Material for the task Block Start
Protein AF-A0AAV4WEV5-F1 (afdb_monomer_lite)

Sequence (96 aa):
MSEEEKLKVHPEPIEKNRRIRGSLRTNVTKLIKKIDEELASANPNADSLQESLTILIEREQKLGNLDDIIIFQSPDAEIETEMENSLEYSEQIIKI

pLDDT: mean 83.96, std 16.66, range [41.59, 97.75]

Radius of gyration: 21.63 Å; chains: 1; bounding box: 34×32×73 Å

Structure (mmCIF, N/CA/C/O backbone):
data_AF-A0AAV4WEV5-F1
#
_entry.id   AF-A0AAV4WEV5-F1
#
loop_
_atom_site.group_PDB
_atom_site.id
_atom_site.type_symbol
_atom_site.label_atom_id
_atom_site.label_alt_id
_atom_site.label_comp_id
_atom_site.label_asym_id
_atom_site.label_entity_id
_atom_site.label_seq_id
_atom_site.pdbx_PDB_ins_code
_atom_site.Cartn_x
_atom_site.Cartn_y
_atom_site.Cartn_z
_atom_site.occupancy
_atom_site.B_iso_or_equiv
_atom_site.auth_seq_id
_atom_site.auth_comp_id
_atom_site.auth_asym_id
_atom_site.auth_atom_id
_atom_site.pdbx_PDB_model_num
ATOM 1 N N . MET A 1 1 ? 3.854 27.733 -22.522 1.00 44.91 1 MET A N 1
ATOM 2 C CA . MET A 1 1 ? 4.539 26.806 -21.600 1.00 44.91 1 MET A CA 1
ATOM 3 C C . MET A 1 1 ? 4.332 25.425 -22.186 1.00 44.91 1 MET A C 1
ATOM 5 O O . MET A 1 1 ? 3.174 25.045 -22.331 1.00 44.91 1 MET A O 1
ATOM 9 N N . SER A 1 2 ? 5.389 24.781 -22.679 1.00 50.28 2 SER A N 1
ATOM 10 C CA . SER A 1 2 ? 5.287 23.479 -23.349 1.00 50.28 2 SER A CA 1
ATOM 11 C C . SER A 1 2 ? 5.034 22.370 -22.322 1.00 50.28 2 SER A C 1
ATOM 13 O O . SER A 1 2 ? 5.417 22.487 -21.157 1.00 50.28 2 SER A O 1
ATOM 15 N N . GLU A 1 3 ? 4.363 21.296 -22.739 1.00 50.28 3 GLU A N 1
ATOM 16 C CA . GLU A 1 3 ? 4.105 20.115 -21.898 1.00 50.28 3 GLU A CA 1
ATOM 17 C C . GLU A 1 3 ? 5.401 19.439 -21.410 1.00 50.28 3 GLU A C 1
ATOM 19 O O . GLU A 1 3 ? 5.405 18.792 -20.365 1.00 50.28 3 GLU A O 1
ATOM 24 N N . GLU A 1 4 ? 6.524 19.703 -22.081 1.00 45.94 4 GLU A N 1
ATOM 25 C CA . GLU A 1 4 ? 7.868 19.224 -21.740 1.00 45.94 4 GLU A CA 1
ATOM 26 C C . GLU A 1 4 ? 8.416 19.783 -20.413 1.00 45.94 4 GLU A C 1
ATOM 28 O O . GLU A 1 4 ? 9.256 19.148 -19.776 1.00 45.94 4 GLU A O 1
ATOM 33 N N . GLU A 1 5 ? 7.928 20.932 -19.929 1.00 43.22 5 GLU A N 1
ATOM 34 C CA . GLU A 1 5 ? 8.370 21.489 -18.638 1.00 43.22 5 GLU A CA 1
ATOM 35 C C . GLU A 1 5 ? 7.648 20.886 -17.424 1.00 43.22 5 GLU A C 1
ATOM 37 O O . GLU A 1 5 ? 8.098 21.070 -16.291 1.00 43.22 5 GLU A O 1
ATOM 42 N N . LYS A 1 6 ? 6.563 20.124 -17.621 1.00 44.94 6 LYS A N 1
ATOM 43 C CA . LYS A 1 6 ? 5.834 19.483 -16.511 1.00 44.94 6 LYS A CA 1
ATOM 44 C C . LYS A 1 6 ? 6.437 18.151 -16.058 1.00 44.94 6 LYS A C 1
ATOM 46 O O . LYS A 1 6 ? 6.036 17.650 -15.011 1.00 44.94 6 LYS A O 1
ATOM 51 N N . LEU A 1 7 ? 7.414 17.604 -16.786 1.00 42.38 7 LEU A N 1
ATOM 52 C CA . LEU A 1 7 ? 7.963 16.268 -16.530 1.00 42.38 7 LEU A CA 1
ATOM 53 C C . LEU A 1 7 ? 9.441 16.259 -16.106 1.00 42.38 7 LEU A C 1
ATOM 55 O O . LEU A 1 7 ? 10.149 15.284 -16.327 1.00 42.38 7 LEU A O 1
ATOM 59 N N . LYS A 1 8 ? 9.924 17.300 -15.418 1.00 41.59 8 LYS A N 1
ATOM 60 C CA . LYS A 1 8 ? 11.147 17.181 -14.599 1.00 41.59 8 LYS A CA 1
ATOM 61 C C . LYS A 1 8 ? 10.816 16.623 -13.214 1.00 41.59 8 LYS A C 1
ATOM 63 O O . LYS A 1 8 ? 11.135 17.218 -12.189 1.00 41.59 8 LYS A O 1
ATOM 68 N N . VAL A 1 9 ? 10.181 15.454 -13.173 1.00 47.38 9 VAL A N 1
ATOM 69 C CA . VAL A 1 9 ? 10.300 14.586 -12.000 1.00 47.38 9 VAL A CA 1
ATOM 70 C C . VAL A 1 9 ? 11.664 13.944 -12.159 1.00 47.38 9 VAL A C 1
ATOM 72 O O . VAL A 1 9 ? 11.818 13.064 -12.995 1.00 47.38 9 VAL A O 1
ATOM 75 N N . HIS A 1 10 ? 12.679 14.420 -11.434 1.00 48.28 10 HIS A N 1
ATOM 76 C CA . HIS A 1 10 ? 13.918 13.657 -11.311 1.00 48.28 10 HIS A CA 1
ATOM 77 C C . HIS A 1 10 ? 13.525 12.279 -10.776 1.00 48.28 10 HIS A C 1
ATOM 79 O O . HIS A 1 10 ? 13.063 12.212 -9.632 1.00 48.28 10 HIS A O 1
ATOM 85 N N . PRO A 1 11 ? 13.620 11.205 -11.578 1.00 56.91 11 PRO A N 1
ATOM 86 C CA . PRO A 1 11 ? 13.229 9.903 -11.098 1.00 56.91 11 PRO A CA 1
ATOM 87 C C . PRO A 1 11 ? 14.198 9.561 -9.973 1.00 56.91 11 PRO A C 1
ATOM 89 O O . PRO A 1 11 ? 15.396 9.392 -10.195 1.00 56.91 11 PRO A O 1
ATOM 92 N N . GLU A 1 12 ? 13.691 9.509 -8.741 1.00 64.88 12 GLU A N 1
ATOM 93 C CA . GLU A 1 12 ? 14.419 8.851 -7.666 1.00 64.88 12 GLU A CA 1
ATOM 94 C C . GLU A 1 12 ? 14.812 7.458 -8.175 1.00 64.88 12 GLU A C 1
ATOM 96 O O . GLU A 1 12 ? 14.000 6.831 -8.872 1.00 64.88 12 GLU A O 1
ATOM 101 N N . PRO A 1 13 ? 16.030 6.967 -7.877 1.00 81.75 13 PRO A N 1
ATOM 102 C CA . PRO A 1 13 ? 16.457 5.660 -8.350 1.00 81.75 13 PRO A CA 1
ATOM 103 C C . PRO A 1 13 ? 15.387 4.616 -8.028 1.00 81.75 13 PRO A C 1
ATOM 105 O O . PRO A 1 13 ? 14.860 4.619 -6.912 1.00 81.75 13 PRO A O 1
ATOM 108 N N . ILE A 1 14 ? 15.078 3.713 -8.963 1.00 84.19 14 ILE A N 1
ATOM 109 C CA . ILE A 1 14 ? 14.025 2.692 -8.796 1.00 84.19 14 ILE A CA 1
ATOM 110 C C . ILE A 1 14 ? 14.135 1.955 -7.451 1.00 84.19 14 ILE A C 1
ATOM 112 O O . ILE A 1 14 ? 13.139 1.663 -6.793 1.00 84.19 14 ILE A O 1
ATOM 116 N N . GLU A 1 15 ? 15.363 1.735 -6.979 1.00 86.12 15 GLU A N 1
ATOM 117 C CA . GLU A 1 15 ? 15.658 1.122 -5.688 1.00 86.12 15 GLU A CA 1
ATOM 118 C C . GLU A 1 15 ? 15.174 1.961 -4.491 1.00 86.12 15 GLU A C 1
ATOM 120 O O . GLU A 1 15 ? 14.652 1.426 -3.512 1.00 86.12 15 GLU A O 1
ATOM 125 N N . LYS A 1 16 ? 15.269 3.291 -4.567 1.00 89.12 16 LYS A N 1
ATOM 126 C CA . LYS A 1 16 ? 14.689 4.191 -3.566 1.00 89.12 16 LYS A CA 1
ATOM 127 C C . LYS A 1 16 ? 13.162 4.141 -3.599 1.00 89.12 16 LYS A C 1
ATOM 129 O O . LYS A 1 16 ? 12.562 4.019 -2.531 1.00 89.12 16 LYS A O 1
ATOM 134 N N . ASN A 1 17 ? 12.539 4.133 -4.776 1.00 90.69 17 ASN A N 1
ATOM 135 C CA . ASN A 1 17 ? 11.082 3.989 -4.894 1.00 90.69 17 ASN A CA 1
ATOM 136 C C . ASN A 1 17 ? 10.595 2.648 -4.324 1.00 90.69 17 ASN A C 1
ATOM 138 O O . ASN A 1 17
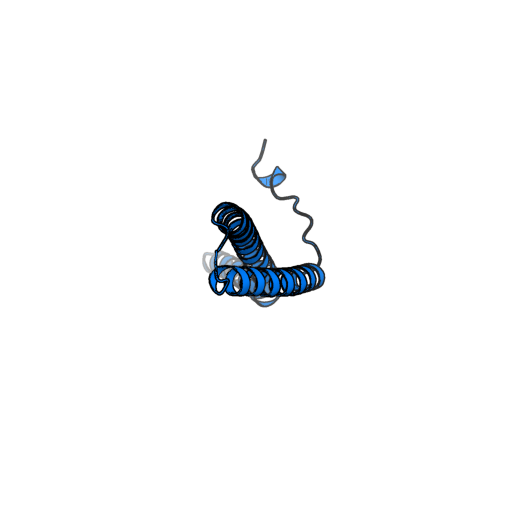 ? 9.640 2.614 -3.545 1.00 90.69 17 ASN A O 1
ATOM 142 N N . ARG A 1 18 ? 11.316 1.551 -4.586 1.00 91.62 18 ARG A N 1
ATOM 143 C CA . ARG A 1 18 ? 11.051 0.229 -3.989 1.00 91.62 18 ARG A CA 1
ATOM 144 C C . ARG A 1 18 ? 11.135 0.252 -2.461 1.00 91.62 18 ARG A C 1
ATOM 146 O O . ARG A 1 18 ? 10.257 -0.304 -1.797 1.00 91.62 18 ARG A O 1
ATOM 153 N N . ARG A 1 19 ? 12.144 0.921 -1.889 1.00 94.12 19 ARG A N 1
ATOM 154 C CA . ARG A 1 19 ? 12.284 1.084 -0.428 1.00 94.12 19 ARG A CA 1
ATOM 155 C C . ARG A 1 19 ? 11.151 1.911 0.171 1.00 94.12 19 ARG A C 1
ATOM 157 O O . ARG A 1 19 ? 10.588 1.514 1.192 1.00 94.12 19 ARG A O 1
ATOM 164 N N . ILE A 1 20 ? 10.787 3.025 -0.467 1.00 94.06 20 ILE A N 1
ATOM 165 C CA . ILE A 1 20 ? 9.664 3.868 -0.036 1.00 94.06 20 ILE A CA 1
Material for the task Block End
-- Task instructions --
Look above for the line holding "ATOM 51 N N" and the line holding "ATOM 75 N N". Retype both, and every line between them, word for word and nothing else.

-- Answer space --
ATOM 51 N N . LEU A 1 7 ? 7.414 17.604 -16.786 1.00 42.38 7 LEU A N 1
ATOM 52 C CA . LEU A 1 7 ? 7.963 16.268 -16.530 1.00 42.38 7 LEU A CA 1
ATOM 53 C C . LEU A 1 7 ? 9.441 16.259 -16.106 1.00 42.38 7 LEU A C 1
ATOM 55 O O . LEU A 1 7 ? 10.149 15.284 -16.327 1.00 42.38 7 LEU A O 1
ATOM 59 N N . LYS A 1 8 ? 9.924 17.300 -15.418 1.00 41.59 8 LYS A N 1
ATOM 60 C CA . LYS A 1 8 ? 11.147 17.181 -14.599 1.00 41.59 8 LYS A CA 1
ATOM 61 C C . LYS A 1 8 ? 10.816 16.623 -13.214 1.00 41.59 8 LYS A C 1
ATOM 63 O O . LYS A 1 8 ? 11.135 17.218 -12.189 1.00 41.59 8 LYS A O 1
ATOM 68 N N . VAL A 1 9 ? 10.181 15.454 -13.173 1.00 47.38 9 VAL A N 1
ATOM 69 C CA . VAL A 1 9 ? 10.300 14.586 -12.000 1.00 47.38 9 VAL A CA 1
ATOM 70 C C . VAL A 1 9 ? 11.664 13.944 -12.159 1.00 47.38 9 VAL A C 1
ATOM 72 O O . VAL A 1 9 ? 11.818 13.064 -12.995 1.00 47.38 9 VAL A O 1
ATOM 75 N N . HIS A 1 10 ? 12.679 14.420 -11.434 1.00 48.28 10 HIS A N 1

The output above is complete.